On a personal detour, I studied transition economics, which was the path for how inefficient command economies could become efficient capitalist ones. I also lived in very post-Soviet economies where shops didn’t have basic essentials, people were drinking themselves to death out of despair, the state didn’t seem to function in many areas, and whole industries were collapsing due to structural shifts nobody seemed to understand – as some people got very, very rich. Ironically, this seems to be a relevant background for global markets today. (“We pretend to work, they pretend to pay us,” as they used to say under communism: and has anyone noticed the collapse in global productivity under our efficient neoliberalism?)
The ultimate irony is that if we don’t see central banks do whatever it takes, then the market, economic, and socio-political volatility would see Marxist (and other) revolutionaries rubbing their hands in anticipation; yet if we do go the whatever-it-takes route, then free-market neoliberalism effectively mutates into a form of economy that has key similarities to the Soviet command economies it defeated in the Cold War!
The Soviets also didn’t have any true cost of capital: credit was allocated as part of each government 5-year plan. They also had hypothecated funding, such that an allocation of central-bank/state capital for a factory producing cars using $100 worth of inputs that sold at a value of $90 (an economic model we could never see today under free-market capitalism! Especially not in the auto or transport sector!) could only spend the funds it was allocated on specific products tied to that money-losing plan. That is the most extreme version of the kind of credit rationing we may have to see in the future once our yield curves have been completely flattened – and all the free money simply flows into the lowest-hanging fruit, which will be to the property sector rather than any kind of productive assets – unless compelled. (And we are back to New Zealand as a thought leader.)

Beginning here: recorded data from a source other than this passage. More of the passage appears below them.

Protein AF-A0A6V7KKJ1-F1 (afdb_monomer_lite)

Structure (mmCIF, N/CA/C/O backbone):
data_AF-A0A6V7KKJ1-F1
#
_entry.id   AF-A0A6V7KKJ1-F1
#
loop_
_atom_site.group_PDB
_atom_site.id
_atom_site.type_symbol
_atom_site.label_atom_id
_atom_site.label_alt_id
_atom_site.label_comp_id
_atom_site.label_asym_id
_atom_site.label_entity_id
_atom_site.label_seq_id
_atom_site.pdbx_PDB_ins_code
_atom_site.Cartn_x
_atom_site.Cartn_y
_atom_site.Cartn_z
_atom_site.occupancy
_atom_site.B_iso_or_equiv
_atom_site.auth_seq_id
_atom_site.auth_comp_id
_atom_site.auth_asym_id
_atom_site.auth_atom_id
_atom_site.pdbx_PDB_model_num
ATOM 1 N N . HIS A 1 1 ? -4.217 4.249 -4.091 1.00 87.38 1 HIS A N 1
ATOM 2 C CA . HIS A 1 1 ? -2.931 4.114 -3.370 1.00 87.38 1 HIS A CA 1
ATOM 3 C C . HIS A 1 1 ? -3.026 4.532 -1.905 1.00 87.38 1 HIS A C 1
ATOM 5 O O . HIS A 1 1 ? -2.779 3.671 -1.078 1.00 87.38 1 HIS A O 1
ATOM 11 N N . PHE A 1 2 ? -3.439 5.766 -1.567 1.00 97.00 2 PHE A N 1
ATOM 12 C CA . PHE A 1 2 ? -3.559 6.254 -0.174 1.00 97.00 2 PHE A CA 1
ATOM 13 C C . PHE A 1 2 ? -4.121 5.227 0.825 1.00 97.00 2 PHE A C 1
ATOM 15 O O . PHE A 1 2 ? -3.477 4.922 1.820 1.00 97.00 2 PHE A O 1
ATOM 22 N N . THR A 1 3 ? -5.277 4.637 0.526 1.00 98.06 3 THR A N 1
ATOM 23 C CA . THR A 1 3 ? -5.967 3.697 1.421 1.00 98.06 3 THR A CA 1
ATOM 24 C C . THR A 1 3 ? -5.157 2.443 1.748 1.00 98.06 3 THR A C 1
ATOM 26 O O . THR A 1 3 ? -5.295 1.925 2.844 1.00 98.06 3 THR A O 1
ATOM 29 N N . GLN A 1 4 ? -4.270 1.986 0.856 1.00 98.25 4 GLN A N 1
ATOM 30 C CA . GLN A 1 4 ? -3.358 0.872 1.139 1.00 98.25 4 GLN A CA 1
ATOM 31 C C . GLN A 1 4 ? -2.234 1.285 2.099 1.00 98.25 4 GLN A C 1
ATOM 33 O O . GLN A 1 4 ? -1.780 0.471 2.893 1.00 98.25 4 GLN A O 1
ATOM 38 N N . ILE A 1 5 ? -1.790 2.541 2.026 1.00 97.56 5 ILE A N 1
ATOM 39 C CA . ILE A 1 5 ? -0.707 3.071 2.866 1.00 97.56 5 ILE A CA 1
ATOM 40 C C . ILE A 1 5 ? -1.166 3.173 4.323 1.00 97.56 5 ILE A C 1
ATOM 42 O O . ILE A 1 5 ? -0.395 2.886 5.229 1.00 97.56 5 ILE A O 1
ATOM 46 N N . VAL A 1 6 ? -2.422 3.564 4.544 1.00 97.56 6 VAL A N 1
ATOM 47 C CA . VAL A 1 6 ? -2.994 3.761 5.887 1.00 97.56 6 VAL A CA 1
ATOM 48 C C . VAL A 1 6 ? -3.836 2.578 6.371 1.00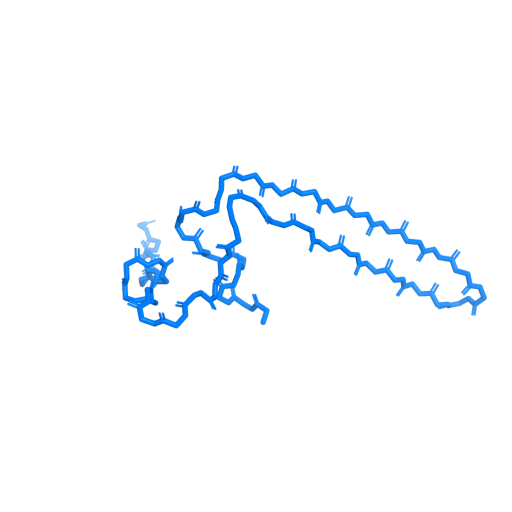 97.56 6 VAL A C 1
ATOM 50 O O . VAL A 1 6 ? -4.577 2.715 7.339 1.00 97.56 6 VAL A O 1
ATOM 53 N N . TRP A 1 7 ? -3.772 1.435 5.684 1.00 98.56 7 TRP A N 1
ATOM 54 C CA . TRP A 1 7 ? -4.625 0.287 5.978 1.00 98.56 7 TRP A CA 1
ATOM 55 C C . TRP A 1 7 ? -4.248 -0.346 7.324 1.00 98.56 7 TRP A C 1
ATOM 57 O O . TRP A 1 7 ? -3.205 -0.986 7.428 1.00 98.56 7 TRP A O 1
ATOM 67 N N . LYS A 1 8 ? -5.108 -0.203 8.341 1.00 98.19 8 LYS A N 1
ATOM 68 C CA . LYS A 1 8 ? -4.861 -0.660 9.724 1.00 98.19 8 LYS A CA 1
ATOM 69 C C . LYS A 1 8 ? -4.344 -2.100 9.821 1.00 98.19 8 LYS A C 1
ATOM 71 O O . LYS A 1 8 ? -3.444 -2.364 10.609 1.00 98.19 8 LYS A O 1
ATOM 76 N N . ASN A 1 9 ? -4.924 -3.025 9.055 1.00 98.50 9 ASN A N 1
ATOM 77 C CA . ASN A 1 9 ? -4.578 -4.447 9.137 1.00 98.50 9 ASN A CA 1
ATOM 78 C C . ASN A 1 9 ? -3.363 -4.848 8.286 1.00 98.50 9 ASN A C 1
ATOM 80 O O . ASN A 1 9 ? -2.987 -6.016 8.305 1.00 98.50 9 ASN A O 1
ATOM 84 N N . THR A 1 10 ? -2.762 -3.936 7.519 1.00 98.62 10 THR A N 1
ATOM 85 C CA . THR A 1 10 ? -1.494 -4.202 6.832 1.00 98.62 10 THR A CA 1
ATOM 86 C C . THR A 1 10 ? -0.363 -4.003 7.835 1.00 98.62 10 THR A C 1
ATOM 88 O O . THR A 1 10 ? -0.191 -2.908 8.364 1.00 98.62 10 THR A O 1
ATOM 91 N N . THR A 1 11 ? 0.410 -5.053 8.095 1.00 98.44 11 THR A N 1
ATOM 92 C CA . THR A 1 11 ? 1.444 -5.063 9.144 1.00 98.44 11 THR A CA 1
ATOM 93 C C . THR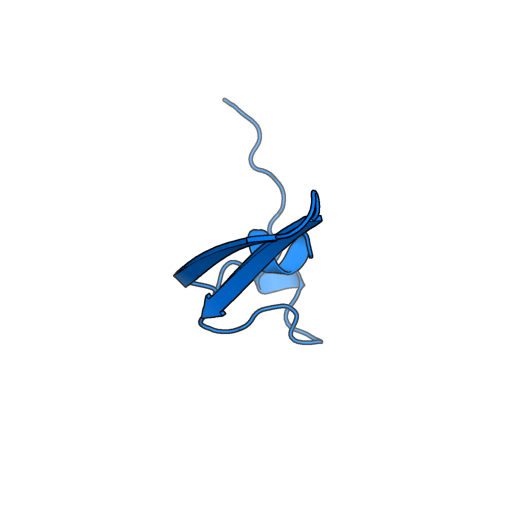 A 1 11 ? 2.861 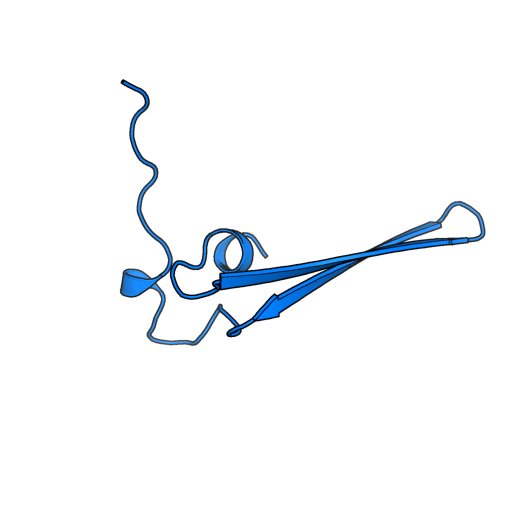-5.099 8.588 1.00 98.44 11 THR A C 1
ATOM 95 O O . THR A 1 11 ? 3.810 -4.780 9.297 1.00 98.44 11 THR A O 1
ATOM 98 N N . GLU A 1 12 ? 3.013 -5.462 7.318 1.00 98.50 12 GLU A N 1
ATOM 99 C CA . GLU A 1 12 ? 4.294 -5.614 6.645 1.00 98.50 12 GLU A CA 1
ATOM 100 C C . GLU A 1 12 ? 4.280 -4.870 5.310 1.00 98.50 12 GLU A C 1
ATOM 102 O O . GLU A 1 12 ? 3.280 -4.854 4.581 1.00 98.50 12 GLU A O 1
ATOM 107 N N . MET A 1 13 ? 5.415 -4.263 4.968 1.00 98.38 13 MET A N 1
ATOM 108 C CA . MET A 1 13 ? 5.611 -3.602 3.686 1.00 98.38 13 MET A CA 1
ATOM 109 C C . MET A 1 13 ? 7.041 -3.806 3.193 1.00 98.38 13 MET A C 1
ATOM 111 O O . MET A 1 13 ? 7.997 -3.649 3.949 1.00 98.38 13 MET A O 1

Then, on top, we also have the latest round of stonk-tastic action, as the US proletariat (or perhaps kulaks?) take on the hedge-funds in *also* playing around with the stock price of a firm that sells a product at 90 with inputs that cost 100, in order to get rich enough to buy that nice little dacha by the Black Sea. (Which is the only way they will ever own one without serious connections, unless we get hypothecated credit allocations.)

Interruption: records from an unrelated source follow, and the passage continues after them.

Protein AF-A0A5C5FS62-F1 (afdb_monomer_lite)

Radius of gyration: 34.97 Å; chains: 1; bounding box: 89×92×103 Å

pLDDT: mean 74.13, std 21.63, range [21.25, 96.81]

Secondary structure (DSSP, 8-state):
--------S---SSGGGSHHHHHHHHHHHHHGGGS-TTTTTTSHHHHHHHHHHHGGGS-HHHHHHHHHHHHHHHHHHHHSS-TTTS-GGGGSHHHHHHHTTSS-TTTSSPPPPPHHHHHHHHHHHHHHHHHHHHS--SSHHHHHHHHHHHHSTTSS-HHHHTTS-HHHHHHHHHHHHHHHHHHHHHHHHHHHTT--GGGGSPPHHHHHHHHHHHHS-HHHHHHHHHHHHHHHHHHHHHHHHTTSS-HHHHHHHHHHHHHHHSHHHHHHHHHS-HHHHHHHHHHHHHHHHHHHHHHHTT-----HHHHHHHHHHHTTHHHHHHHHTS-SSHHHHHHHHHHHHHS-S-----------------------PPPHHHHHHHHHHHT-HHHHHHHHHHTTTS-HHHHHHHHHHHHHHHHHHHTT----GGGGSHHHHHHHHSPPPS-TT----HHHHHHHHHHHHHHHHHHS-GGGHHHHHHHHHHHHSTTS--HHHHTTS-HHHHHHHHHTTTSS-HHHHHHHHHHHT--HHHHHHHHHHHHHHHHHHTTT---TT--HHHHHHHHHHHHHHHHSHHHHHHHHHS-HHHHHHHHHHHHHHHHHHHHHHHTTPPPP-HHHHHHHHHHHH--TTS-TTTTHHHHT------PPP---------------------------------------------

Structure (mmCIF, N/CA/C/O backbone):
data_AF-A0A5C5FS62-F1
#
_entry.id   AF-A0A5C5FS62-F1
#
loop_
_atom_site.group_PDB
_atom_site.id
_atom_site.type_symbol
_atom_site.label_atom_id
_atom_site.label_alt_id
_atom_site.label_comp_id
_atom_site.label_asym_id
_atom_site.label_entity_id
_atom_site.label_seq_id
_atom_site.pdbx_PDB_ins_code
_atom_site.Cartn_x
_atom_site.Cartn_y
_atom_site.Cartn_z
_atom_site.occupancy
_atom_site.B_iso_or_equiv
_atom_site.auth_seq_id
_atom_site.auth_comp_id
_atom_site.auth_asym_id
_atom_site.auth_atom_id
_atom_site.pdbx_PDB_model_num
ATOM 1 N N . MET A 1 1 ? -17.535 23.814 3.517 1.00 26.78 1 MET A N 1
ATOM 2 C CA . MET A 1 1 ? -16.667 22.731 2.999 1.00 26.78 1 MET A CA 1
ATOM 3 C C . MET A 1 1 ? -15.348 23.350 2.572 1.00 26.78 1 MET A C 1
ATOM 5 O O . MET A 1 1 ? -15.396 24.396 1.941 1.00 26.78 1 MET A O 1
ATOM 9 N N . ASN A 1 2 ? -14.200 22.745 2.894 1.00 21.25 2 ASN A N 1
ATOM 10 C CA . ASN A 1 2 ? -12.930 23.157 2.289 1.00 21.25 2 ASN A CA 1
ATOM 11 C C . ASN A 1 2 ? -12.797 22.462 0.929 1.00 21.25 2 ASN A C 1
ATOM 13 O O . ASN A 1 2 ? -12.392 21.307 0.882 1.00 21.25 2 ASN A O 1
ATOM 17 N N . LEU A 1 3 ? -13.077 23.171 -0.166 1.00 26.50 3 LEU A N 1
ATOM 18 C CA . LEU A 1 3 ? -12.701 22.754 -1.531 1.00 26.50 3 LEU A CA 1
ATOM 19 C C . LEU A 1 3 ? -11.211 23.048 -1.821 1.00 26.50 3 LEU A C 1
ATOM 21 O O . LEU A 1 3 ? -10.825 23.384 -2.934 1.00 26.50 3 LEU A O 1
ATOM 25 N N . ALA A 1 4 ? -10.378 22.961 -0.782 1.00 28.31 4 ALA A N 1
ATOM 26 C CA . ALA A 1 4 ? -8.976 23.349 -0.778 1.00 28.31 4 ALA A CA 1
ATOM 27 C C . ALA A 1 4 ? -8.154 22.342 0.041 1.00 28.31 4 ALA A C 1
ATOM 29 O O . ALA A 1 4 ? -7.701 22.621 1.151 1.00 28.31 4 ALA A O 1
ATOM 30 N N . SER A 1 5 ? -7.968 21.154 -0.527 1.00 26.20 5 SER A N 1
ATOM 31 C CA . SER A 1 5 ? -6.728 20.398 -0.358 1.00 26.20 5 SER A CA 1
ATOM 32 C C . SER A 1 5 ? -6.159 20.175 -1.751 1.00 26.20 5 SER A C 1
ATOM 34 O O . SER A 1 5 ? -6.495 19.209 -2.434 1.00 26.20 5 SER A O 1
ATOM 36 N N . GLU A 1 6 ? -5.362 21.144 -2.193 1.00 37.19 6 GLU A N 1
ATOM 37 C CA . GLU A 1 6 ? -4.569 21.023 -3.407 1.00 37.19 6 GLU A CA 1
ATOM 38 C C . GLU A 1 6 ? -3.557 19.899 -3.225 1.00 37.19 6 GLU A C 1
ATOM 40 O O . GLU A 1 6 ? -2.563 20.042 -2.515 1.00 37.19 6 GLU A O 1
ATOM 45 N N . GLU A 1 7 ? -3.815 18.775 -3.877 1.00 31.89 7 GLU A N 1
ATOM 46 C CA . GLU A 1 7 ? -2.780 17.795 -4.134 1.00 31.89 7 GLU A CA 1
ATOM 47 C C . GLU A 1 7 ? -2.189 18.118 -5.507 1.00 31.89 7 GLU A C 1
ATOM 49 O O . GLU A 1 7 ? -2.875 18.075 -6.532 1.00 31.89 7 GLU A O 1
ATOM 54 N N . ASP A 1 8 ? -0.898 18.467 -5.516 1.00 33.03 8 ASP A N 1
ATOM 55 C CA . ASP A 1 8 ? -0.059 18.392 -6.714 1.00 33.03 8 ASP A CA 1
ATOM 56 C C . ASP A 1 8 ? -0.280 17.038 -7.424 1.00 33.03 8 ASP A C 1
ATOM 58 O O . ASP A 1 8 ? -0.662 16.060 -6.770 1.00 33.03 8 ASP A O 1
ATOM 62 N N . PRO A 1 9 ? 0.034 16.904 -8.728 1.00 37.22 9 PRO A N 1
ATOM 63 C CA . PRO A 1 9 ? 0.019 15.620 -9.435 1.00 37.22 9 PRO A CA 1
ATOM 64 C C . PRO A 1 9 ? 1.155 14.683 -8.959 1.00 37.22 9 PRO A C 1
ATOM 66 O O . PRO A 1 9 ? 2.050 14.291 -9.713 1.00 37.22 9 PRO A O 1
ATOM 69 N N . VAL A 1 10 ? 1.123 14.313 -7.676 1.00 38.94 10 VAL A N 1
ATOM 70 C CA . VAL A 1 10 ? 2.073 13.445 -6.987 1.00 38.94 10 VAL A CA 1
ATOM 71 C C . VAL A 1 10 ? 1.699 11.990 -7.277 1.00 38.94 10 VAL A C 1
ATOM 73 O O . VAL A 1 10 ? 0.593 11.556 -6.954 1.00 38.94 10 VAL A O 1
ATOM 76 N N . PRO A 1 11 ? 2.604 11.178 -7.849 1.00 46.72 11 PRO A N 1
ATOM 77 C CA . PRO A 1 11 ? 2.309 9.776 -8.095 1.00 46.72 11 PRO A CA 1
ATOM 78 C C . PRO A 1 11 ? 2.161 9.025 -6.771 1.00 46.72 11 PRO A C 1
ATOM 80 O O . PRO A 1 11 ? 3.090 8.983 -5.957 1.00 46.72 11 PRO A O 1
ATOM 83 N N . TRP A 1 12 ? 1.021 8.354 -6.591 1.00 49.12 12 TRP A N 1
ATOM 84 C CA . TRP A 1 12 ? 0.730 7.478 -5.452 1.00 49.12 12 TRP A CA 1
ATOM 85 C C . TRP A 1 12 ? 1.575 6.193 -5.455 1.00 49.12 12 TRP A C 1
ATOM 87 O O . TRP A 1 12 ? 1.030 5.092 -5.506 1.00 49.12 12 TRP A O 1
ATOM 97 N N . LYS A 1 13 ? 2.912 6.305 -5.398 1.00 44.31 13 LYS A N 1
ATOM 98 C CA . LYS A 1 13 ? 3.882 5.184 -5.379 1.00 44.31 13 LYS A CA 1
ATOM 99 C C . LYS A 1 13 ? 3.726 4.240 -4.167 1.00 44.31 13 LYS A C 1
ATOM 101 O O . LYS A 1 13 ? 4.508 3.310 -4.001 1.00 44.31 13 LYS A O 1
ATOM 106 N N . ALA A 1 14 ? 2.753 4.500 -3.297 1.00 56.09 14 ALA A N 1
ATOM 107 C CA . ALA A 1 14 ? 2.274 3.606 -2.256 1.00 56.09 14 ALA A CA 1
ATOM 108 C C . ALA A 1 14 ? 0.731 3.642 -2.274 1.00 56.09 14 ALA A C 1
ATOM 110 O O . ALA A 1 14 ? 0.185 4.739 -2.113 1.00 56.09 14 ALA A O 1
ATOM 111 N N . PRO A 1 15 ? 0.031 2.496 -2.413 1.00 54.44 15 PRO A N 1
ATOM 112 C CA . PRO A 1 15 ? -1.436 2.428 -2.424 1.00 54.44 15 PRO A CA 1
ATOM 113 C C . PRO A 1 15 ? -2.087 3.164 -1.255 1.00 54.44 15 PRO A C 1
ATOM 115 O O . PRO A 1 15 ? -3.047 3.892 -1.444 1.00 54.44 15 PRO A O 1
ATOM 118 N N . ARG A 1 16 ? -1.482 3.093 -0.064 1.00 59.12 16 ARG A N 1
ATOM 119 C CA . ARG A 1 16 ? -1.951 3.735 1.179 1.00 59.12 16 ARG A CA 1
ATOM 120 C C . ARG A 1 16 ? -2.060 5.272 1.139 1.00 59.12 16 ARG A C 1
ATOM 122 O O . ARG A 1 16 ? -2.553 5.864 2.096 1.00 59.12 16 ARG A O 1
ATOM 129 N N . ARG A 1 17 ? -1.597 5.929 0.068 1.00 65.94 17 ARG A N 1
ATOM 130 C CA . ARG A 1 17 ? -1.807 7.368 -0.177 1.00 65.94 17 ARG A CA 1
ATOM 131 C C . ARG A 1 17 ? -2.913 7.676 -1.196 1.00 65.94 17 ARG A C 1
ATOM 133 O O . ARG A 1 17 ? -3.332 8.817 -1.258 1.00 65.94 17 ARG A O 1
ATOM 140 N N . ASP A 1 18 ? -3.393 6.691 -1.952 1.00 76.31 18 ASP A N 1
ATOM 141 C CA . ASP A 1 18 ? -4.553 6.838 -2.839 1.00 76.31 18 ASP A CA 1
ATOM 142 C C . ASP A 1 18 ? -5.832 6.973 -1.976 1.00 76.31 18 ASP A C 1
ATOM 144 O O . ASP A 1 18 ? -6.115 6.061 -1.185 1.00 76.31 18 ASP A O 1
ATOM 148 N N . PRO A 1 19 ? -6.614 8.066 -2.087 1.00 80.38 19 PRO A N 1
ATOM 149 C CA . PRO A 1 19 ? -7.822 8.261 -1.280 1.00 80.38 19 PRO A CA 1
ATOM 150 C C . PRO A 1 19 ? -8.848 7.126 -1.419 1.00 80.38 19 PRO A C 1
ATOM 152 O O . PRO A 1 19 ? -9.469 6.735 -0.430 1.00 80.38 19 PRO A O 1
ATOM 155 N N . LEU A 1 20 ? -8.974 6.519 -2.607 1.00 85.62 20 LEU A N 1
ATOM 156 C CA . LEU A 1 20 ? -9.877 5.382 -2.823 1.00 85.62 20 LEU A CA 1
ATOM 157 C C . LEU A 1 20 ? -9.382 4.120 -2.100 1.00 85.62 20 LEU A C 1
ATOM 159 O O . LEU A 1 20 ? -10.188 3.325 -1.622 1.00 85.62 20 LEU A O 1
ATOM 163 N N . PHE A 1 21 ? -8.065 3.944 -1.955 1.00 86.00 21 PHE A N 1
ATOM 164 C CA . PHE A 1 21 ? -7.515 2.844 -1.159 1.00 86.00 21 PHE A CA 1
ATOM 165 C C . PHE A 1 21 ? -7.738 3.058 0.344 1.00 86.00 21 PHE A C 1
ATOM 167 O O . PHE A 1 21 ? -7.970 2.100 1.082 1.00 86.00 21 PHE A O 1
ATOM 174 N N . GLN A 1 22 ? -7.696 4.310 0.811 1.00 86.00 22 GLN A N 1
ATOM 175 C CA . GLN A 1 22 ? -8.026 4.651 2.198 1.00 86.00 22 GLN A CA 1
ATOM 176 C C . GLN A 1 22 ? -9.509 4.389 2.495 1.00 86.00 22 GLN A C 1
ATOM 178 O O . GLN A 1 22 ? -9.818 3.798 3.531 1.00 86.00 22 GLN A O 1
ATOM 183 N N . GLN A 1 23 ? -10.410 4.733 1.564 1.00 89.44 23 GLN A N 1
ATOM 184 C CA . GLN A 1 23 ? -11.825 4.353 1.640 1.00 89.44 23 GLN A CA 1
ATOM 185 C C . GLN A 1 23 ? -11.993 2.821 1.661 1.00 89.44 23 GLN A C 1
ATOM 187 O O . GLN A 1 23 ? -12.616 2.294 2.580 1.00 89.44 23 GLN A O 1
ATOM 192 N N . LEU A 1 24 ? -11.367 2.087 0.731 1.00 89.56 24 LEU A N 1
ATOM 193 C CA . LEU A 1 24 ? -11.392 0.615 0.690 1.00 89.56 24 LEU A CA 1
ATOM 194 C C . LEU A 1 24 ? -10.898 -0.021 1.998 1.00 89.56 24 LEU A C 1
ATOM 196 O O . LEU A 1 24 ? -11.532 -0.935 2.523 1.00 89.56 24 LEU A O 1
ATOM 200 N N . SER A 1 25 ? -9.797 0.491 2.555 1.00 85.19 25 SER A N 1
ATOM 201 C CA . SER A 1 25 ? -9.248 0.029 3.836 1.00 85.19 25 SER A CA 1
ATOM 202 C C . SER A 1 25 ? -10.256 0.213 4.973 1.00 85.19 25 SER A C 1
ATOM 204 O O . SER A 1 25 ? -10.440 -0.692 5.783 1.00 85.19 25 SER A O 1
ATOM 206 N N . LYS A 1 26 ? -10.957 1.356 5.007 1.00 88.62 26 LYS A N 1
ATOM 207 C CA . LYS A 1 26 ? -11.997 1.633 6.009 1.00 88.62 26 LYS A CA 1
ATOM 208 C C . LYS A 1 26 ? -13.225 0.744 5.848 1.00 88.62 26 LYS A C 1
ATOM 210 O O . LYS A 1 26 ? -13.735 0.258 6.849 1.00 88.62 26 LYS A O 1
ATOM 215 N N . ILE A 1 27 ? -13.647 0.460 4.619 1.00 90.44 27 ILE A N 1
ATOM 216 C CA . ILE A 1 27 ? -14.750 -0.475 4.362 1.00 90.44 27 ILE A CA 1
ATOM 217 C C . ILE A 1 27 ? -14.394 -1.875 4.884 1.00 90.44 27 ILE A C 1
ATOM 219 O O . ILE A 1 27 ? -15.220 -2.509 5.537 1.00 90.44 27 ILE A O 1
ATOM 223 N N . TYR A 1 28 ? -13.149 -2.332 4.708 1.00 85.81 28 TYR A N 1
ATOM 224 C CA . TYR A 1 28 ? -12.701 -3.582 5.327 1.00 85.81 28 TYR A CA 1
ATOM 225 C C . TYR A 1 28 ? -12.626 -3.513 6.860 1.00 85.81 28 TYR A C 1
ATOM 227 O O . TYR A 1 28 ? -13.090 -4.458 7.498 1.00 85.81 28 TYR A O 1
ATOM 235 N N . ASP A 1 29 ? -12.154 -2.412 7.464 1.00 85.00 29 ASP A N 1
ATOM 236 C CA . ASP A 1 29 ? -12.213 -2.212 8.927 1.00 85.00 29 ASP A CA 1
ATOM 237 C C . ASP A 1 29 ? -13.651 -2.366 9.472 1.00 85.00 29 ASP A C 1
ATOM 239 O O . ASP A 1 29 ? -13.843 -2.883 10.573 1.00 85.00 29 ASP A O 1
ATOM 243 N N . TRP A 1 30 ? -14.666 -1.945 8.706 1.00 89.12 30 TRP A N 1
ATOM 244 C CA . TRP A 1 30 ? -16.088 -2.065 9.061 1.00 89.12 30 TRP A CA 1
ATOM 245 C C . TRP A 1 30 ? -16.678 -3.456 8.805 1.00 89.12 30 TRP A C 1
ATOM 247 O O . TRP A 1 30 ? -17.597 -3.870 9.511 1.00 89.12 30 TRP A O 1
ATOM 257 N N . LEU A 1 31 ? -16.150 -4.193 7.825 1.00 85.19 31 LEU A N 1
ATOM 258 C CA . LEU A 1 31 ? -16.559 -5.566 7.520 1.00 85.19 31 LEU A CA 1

In short, we may stand before not just a market but an historic paradigm shift – albeit one not many recognize because they have never dismantled an economic system to see how they work, and hence how they can become something else under the old badge. If we are –or we aren’t!– things are likely to get very interesting. If we aren’t enjoy the volatility. If are, enjoy the total lack of volatility – and all that will come with it. Yet importantly, we don’t have a Soviet bloc, so each country going this route would be doing so solo: and that also has massive long-run implications for both capital and trade flows.
At least I will be able to roll out all my Soviet-era jokes again – those really have held their value remarkably well over time.
An American is comparing political systems with a Soviet.
The American says: “My system is the best because every day I can open my window and scream that the US is evil and I hate the US government.”
The Soviet replies: “We can do the same thing here.”